Problem details: Lines before the one containing "ATOM 250 N N" are left out; copy that line and every later line through the end of the data exactly.

——

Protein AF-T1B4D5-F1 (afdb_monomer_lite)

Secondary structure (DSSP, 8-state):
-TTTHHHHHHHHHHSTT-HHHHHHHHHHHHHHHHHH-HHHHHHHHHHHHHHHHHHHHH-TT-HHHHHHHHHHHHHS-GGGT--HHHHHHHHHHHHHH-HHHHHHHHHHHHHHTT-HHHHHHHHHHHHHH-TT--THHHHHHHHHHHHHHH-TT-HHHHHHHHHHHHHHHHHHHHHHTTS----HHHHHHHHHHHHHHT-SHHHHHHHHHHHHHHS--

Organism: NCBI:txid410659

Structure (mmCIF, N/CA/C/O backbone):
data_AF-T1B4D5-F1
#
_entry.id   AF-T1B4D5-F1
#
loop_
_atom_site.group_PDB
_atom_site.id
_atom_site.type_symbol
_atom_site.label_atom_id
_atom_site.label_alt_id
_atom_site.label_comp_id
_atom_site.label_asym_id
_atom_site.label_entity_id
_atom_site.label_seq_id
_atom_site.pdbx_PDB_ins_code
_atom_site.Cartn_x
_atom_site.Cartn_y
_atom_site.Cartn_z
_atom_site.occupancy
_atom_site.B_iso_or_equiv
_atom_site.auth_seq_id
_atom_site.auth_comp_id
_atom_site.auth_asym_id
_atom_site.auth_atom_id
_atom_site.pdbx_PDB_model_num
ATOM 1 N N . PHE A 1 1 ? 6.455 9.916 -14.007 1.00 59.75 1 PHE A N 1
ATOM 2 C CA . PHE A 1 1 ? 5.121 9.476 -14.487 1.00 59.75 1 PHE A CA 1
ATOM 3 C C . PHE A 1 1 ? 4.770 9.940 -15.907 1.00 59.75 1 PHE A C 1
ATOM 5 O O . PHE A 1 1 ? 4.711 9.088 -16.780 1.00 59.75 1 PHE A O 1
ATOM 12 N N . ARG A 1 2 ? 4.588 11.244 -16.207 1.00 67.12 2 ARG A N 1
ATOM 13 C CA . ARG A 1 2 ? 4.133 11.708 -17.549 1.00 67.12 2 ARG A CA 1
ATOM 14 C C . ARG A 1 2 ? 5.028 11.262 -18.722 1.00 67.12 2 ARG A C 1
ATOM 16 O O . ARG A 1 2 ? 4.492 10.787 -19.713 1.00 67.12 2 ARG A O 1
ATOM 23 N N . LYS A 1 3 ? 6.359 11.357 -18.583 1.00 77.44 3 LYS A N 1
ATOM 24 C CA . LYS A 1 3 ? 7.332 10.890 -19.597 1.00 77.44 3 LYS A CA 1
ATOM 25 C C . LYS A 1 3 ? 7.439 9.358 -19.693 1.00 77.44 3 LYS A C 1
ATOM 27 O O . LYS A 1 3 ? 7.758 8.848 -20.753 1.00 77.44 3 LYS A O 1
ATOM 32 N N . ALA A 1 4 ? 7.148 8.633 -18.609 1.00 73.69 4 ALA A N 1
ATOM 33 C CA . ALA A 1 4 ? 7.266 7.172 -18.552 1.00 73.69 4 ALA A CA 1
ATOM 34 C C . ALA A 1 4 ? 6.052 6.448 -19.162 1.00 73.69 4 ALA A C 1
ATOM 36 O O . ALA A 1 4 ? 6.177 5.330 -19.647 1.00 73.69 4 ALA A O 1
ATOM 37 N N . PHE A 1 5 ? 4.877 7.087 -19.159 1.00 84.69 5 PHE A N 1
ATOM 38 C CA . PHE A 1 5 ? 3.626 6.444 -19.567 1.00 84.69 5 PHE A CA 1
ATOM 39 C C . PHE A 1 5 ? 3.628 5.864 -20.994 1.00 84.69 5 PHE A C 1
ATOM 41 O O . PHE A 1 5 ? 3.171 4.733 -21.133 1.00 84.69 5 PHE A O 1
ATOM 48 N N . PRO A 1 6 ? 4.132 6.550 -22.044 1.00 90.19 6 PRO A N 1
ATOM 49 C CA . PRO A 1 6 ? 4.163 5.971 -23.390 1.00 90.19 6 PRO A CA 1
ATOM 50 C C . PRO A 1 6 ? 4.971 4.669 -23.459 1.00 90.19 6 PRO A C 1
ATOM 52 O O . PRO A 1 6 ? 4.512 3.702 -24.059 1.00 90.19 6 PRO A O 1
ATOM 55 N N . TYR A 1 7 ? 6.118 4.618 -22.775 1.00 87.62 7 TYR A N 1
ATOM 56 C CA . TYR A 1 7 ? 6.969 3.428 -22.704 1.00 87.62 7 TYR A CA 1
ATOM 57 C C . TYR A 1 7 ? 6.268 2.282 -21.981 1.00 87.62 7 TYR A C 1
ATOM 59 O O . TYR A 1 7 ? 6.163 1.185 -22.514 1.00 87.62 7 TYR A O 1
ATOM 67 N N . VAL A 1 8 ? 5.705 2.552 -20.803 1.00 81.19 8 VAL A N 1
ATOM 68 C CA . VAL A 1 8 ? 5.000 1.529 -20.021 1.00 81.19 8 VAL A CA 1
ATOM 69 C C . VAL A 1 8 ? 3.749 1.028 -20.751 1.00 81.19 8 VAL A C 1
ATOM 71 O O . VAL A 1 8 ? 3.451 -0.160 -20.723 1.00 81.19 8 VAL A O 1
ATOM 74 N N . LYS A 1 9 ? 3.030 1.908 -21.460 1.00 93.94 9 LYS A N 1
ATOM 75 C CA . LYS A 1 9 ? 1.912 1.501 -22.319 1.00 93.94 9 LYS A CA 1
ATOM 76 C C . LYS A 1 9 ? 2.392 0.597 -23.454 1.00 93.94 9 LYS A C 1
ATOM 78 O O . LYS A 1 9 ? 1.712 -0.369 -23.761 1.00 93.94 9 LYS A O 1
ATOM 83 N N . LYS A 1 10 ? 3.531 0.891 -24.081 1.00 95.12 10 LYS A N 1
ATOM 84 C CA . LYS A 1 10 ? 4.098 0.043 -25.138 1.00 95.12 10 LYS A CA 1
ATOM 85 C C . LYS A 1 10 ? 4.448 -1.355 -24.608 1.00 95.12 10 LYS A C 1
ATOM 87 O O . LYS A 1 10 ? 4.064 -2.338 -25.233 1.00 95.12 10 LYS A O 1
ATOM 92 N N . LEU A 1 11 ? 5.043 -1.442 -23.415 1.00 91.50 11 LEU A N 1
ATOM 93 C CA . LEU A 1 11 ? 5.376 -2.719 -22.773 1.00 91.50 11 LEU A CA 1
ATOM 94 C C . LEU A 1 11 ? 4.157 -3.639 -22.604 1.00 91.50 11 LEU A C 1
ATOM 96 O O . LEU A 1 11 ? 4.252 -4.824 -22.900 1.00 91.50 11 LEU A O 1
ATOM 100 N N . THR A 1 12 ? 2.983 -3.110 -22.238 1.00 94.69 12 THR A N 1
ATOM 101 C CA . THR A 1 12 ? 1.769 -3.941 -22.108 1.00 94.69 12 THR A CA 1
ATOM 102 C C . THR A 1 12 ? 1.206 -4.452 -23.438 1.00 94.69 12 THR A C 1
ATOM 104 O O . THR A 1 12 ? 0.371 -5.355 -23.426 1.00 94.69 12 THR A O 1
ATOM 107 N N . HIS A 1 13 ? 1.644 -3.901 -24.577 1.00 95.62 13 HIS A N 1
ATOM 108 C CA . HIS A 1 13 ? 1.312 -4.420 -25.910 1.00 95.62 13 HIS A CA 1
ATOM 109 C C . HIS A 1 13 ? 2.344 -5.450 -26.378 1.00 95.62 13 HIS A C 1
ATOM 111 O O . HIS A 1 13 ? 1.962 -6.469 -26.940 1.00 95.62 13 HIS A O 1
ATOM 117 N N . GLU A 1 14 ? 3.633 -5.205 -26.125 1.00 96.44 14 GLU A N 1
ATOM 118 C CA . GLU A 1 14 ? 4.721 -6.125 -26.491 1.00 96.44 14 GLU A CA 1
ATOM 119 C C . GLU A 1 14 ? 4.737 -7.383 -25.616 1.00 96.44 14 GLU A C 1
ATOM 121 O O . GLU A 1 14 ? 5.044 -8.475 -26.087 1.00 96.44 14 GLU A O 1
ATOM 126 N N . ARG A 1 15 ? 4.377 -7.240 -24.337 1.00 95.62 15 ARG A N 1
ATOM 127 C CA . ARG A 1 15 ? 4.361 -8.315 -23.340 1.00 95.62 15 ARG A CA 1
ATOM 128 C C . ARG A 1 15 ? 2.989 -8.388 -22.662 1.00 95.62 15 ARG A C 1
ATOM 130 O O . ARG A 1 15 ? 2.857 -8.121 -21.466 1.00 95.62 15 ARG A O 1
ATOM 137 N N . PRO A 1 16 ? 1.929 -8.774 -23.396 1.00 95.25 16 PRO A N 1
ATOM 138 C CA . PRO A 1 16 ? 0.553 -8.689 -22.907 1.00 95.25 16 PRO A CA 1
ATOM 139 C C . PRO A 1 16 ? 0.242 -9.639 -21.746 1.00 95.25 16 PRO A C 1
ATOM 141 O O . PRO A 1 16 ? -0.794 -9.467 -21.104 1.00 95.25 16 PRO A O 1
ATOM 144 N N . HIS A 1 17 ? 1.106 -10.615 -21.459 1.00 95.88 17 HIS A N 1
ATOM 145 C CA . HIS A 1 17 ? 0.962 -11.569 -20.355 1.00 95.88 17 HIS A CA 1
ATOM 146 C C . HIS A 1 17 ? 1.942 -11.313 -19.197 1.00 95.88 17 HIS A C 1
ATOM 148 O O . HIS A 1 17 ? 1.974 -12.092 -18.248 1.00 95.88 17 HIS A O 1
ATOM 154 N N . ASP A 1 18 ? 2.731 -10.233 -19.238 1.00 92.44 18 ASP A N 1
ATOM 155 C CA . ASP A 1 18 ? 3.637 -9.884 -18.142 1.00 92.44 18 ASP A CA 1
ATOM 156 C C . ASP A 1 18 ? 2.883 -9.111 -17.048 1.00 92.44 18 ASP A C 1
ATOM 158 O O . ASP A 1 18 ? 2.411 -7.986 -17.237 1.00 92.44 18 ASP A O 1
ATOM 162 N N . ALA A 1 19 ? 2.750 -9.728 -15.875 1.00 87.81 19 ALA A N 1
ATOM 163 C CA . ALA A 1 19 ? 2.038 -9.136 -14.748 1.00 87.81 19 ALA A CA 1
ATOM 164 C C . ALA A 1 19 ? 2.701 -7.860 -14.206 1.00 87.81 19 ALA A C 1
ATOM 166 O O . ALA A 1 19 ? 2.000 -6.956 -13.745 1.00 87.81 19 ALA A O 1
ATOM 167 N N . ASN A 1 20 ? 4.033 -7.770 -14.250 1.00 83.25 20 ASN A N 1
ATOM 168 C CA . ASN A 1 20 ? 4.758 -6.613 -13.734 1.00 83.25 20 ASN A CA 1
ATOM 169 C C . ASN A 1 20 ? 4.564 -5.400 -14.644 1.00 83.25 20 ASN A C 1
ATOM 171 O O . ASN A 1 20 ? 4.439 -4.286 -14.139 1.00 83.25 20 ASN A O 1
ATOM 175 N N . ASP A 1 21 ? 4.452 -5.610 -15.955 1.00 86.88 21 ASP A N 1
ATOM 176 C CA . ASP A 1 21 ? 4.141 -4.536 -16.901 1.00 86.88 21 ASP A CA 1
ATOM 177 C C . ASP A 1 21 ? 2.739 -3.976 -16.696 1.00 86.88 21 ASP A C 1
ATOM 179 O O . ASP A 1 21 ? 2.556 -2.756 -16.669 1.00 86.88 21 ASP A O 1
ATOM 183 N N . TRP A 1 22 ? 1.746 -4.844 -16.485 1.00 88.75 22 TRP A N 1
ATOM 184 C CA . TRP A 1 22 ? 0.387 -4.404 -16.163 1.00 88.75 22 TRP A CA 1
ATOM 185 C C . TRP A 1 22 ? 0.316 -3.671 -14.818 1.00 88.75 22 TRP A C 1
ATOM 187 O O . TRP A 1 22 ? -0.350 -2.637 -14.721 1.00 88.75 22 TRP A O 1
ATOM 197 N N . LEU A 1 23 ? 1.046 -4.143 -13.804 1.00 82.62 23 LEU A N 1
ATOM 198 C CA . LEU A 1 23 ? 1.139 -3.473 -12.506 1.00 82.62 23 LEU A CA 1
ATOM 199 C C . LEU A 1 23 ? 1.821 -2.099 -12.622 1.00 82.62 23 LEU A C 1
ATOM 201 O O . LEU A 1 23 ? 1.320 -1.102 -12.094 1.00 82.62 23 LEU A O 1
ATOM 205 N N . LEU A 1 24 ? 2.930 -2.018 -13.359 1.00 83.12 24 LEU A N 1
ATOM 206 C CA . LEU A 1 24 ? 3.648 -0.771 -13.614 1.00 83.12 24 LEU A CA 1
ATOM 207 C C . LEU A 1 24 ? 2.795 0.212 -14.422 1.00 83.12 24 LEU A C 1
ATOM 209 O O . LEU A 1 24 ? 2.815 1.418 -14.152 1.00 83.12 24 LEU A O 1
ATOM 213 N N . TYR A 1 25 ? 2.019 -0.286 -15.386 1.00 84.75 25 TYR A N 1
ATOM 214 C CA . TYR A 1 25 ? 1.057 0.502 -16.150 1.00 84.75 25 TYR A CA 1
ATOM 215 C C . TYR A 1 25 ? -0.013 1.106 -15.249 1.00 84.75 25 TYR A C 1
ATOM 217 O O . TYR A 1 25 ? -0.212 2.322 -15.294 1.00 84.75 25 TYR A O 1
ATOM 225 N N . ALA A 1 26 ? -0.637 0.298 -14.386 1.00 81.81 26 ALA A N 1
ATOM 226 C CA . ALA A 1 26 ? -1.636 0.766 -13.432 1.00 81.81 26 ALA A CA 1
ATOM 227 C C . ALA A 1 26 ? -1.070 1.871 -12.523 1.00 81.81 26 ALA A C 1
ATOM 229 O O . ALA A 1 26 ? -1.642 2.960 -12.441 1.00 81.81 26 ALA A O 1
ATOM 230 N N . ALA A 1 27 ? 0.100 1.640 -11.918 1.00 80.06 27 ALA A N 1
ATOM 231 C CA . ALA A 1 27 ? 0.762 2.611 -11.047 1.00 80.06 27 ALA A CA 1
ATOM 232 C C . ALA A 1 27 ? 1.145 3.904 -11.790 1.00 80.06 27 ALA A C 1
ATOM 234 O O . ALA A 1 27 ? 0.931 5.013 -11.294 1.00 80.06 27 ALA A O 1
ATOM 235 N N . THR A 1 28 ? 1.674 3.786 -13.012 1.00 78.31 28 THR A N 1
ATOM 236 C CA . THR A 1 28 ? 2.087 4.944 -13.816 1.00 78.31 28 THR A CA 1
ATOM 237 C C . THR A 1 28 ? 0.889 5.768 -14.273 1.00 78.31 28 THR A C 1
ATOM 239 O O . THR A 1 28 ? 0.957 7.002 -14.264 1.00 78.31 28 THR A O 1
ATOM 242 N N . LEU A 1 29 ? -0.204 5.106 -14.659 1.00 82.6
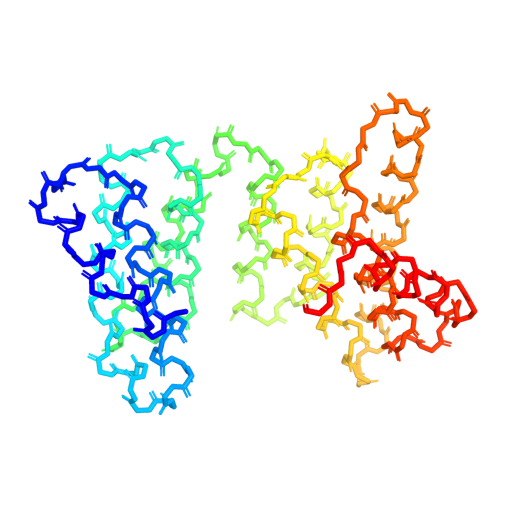9 29 LEU A N 1
ATOM 243 C CA . LEU A 1 29 ? -1.445 5.754 -15.059 1.00 82.69 29 LEU A CA 1
ATOM 244 C C . LEU A 1 29 ? -2.112 6.455 -13.874 1.00 82.69 29 LEU A C 1
ATOM 246 O O . LEU A 1 29 ? -2.475 7.624 -14.004 1.00 82.69 29 LEU A O 1
ATOM 250 N N . ALA A 1 30 ? -2.195 5.796 -12.716 1.00 75.62 30 ALA A N 1
ATOM 251 C CA . ALA A 1 30 ? -2.702 6.390 -11.482 1.00 75.62 30 ALA A CA 1
ATOM 252 C C . ALA A 1 30 ? -1.889 7.631 -11.086 1.00 75.62 30 ALA A C 1
ATOM 254 O O . ALA A 1 30 ? -2.453 8.712 -10.928 1.00 75.62 30 ALA A O 1
ATOM 255 N N . GLY A 1 31 ? -0.556 7.522 -11.029 1.00 74.50 31 GLY A N 1
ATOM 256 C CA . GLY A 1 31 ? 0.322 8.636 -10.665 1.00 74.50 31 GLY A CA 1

——

Response:
ATOM 250 N N . ALA A 1 30 ? -2.195 5.796 -12.716 1.00 75.62 30 ALA A N 1
ATOM 251 C CA . ALA A 1 30 ? -2.702 6.390 -11.482 1.00 75.62 30 ALA A CA 1
ATOM 252 C C . ALA A 1 30 ? -1.889 7.631 -11.086 1.00 75.62 30 ALA A C 1
ATOM 254 O O . ALA A 1 30 ? -2.453 8.712 -10.928 1.00 75.62 30 ALA A O 1
ATOM 255 N N . GLY A 1 31 ? -0.556 7.522 -11.029 1.00 74.50 31 GLY A N 1
ATOM 256 C CA . GLY A 1 31 ? 0.322 8.636 -10.665 1.00 74.50 31 GLY A CA 1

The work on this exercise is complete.